++++ Supplied records

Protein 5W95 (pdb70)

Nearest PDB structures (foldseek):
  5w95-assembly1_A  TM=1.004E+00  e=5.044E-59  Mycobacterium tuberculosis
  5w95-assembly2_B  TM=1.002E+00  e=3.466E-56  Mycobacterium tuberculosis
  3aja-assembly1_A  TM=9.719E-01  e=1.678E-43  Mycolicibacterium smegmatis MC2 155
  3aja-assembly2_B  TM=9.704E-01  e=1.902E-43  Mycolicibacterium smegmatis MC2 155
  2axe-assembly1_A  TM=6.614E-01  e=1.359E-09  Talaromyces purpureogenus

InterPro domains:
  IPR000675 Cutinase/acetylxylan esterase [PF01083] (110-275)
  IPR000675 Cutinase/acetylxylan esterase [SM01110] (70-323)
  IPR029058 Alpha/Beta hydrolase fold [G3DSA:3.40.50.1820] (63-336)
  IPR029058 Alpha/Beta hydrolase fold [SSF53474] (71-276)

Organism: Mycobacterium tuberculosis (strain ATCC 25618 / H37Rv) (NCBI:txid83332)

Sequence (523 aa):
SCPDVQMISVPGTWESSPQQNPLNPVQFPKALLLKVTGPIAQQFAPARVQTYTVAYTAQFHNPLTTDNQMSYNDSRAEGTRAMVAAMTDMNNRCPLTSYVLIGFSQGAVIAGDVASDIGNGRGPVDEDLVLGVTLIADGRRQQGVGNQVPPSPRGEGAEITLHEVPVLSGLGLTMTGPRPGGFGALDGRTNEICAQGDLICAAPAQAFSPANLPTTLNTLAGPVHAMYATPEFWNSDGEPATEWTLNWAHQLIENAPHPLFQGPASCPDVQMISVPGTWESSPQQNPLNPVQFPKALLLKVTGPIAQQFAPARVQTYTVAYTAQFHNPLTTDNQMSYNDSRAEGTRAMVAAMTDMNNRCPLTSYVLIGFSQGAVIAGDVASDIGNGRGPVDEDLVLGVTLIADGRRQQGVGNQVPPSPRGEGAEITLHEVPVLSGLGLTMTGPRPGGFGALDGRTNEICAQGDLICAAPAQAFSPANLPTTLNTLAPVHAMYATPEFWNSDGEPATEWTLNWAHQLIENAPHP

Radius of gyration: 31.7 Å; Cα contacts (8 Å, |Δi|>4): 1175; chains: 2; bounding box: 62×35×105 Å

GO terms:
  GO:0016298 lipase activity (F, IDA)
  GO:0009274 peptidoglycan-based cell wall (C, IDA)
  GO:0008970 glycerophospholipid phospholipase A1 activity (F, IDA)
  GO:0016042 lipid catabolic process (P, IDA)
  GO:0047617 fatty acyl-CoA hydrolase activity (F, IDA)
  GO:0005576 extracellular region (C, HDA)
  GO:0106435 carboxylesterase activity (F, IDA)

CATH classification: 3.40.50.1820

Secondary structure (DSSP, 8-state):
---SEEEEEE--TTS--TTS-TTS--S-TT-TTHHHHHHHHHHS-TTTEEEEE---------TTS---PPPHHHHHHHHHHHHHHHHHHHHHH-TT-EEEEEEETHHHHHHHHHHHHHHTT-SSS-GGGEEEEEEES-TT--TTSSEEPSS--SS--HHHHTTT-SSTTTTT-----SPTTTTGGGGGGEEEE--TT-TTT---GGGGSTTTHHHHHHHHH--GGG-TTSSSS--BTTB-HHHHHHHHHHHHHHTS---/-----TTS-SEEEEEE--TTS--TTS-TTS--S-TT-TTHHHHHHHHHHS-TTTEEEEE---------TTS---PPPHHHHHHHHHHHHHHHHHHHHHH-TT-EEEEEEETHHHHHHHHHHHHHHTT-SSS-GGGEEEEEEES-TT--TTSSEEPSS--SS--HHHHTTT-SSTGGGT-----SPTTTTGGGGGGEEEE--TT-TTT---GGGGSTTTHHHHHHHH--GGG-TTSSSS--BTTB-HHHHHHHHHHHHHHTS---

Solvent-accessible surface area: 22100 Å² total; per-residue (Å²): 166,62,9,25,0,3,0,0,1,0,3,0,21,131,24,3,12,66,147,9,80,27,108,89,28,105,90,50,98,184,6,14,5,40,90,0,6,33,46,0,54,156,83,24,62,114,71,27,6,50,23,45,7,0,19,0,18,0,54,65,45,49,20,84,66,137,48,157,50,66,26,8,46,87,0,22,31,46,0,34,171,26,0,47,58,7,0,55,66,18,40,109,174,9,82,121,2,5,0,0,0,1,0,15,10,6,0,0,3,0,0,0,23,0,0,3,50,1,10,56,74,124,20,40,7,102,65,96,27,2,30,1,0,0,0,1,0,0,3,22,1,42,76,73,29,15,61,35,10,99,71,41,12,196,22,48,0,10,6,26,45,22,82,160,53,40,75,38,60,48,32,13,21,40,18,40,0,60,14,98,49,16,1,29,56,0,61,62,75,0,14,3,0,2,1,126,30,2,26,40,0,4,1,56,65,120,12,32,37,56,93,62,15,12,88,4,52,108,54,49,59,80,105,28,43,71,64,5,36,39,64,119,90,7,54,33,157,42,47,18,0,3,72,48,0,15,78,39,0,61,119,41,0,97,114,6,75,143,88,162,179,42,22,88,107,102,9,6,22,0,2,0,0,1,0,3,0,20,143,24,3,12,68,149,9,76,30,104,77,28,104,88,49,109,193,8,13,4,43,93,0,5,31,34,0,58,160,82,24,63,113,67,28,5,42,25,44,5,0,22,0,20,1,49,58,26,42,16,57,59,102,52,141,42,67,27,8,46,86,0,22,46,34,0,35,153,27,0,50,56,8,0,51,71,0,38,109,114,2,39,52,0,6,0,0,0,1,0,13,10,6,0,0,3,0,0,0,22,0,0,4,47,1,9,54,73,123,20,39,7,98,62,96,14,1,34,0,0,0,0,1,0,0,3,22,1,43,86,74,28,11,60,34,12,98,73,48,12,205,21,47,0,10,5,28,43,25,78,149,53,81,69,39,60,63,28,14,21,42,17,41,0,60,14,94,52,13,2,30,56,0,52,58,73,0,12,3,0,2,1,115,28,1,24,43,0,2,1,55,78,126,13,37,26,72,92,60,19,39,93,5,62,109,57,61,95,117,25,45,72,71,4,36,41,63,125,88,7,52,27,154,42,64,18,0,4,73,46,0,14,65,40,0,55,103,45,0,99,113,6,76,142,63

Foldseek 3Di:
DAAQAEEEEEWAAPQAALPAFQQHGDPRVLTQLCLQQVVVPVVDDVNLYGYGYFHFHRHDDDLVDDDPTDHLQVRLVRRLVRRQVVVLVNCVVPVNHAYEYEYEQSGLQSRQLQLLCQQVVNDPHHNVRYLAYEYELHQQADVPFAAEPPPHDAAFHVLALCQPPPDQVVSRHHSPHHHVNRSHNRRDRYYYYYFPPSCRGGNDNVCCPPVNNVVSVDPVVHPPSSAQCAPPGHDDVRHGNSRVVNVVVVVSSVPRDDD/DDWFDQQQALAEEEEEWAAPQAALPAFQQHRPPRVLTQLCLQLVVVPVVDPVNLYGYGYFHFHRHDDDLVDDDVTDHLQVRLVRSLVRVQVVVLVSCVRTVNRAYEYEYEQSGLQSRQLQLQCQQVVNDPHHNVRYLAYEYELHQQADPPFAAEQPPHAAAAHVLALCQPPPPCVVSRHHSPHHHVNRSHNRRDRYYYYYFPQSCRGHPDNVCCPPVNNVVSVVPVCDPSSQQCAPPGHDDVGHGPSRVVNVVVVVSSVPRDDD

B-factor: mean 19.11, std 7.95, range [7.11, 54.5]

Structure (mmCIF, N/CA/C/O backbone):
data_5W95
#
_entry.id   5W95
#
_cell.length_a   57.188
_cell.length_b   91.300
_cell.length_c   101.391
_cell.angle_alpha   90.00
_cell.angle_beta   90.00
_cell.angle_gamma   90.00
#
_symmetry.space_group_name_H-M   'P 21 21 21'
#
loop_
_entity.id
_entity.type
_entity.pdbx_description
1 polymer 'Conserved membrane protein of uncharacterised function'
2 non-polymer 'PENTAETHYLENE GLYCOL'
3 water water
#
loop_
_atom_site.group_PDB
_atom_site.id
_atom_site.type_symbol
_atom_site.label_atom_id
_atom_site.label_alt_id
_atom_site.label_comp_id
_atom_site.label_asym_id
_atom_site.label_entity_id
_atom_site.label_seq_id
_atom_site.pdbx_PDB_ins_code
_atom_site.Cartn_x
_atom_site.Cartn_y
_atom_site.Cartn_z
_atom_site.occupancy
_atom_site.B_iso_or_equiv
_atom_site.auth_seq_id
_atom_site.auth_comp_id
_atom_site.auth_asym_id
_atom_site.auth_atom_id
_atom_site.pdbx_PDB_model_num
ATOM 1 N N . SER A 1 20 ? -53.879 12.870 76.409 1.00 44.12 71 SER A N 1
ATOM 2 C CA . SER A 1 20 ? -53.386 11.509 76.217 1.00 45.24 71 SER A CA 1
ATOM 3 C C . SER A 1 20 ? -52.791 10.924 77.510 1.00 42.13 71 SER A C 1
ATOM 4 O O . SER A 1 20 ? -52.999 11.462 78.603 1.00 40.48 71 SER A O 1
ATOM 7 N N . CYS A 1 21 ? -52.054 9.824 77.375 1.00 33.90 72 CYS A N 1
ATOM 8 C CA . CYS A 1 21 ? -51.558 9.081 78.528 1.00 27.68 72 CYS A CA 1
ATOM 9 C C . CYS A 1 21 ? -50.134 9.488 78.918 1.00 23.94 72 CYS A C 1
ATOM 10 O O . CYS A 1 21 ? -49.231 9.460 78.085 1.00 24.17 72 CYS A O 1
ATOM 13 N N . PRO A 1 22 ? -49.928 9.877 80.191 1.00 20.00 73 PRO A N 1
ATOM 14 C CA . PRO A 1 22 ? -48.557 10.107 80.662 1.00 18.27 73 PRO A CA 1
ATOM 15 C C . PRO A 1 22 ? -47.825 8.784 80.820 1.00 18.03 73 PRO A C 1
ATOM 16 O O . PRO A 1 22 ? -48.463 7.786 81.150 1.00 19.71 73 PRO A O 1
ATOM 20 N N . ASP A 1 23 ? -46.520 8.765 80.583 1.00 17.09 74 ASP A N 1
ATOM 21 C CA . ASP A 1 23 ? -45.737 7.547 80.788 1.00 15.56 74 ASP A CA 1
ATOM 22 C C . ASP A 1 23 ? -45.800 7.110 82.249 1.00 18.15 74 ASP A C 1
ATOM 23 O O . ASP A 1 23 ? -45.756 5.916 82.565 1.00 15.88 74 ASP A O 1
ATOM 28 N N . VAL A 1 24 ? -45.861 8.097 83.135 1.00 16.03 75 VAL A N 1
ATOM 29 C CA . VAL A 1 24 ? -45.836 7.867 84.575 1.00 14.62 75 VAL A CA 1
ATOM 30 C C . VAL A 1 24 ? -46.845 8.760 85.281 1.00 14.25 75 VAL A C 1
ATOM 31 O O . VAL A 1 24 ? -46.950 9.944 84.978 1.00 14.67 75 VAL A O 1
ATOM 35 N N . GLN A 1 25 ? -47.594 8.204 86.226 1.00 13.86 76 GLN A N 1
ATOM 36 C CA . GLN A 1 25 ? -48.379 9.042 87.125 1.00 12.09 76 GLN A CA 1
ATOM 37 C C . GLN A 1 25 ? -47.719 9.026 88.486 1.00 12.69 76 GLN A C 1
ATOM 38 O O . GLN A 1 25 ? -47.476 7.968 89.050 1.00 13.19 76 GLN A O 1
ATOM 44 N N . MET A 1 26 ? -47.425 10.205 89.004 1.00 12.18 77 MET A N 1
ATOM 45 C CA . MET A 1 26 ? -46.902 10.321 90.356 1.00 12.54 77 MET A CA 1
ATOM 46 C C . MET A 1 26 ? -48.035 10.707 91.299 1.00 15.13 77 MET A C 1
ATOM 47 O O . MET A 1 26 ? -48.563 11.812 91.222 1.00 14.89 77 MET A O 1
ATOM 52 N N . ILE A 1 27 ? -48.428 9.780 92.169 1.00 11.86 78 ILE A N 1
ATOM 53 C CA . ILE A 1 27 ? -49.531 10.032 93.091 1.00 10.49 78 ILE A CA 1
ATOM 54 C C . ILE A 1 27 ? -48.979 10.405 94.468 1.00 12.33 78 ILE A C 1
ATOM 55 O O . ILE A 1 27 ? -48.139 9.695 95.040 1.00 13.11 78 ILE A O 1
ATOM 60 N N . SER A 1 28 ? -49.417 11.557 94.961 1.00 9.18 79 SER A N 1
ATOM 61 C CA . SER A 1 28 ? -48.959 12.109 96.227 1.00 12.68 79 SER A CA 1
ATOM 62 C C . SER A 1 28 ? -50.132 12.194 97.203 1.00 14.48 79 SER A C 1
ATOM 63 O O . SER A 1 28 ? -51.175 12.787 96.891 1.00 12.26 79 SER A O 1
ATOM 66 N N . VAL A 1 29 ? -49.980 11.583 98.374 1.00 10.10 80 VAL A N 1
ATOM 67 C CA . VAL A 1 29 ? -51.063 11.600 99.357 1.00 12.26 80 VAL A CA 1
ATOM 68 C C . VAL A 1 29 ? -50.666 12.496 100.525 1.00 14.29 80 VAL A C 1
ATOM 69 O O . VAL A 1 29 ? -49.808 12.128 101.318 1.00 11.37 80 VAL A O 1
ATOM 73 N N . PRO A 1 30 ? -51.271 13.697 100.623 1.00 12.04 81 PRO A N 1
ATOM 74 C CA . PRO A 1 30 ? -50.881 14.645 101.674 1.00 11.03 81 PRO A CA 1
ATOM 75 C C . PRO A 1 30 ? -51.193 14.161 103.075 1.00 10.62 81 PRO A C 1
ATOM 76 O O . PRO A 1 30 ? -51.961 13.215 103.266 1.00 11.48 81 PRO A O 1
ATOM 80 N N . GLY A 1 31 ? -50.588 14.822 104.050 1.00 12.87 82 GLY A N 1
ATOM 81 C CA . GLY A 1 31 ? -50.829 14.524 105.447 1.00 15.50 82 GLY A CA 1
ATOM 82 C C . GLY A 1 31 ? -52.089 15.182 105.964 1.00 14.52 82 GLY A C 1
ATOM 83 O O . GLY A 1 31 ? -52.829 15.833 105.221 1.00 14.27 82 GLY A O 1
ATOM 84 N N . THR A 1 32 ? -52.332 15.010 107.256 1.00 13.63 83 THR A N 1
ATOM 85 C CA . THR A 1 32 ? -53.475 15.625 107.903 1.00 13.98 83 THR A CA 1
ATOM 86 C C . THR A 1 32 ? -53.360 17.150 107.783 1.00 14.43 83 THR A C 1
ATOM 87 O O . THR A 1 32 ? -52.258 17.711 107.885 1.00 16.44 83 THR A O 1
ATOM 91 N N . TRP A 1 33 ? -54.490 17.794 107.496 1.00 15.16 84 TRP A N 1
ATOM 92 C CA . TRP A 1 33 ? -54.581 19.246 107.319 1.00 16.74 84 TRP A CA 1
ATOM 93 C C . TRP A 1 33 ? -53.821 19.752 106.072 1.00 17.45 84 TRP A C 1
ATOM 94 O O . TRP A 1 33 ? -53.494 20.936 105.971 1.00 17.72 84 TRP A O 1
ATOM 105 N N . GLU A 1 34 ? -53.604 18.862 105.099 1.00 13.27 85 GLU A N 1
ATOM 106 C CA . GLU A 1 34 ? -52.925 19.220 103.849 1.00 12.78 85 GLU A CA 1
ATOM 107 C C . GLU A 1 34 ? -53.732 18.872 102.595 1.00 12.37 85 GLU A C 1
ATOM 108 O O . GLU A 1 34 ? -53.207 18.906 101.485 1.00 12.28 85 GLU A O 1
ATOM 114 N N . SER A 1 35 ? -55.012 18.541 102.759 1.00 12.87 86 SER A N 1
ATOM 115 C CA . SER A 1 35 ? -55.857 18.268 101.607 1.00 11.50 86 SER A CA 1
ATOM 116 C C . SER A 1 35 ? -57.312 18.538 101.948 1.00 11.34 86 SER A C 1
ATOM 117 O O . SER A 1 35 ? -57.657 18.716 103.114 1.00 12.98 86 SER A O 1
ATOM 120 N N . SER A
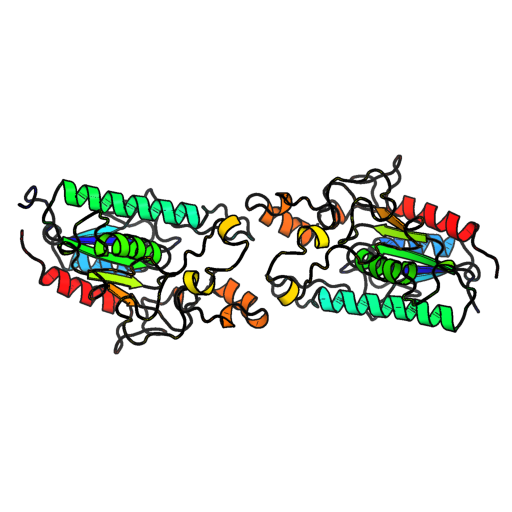 1 36 ? -58.144 18.583 100.916 1.00 12.42 87 SER A N 1
ATOM 121 C CA . SER A 1 36 ? -59.600 18.628 101.080 1.00 13.72 87 SER A CA 1
ATOM 122 C C . SER A 1 36 ? -60.210 17.920 99.895 1.00 13.65 87 SER A C 1
ATOM 123 O O . SER A 1 36 ? -59.559 17.781 98.861 1.00 13.47 87 SER A O 1
ATOM 126 N N . PRO A 1 37 ? -61.468 17.473 100.021 1.00 13.06 88 PRO A N 1
ATOM 127 C CA . PRO A 1 37 ? -62.097 16.817 98.869 1.00 15.45 88 PRO A CA 1
ATOM 128 C C . PRO A 1 37 ? -62.342 17.776 97.705 1.00 17.19 88 PRO A C 1
ATOM 129 O O . PRO A 1 37 ? -62.628 17.327 96.592 1.00 17.27 88 PRO A O 1
ATOM 133 N N . GLN A 1 38 ? -62.227 19.075 97.969 1.00 15.71 89 GLN A N 1
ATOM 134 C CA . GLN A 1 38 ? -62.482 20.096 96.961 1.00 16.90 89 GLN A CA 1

++++++++

Problem details - Among the lines above, return those that contain the string "polymer".

Answer to this task -
1 polymer 'Conserved membrane protein of uncharacterised function'
2 non-polymer 'PENTAETHYLENE GLYCOL'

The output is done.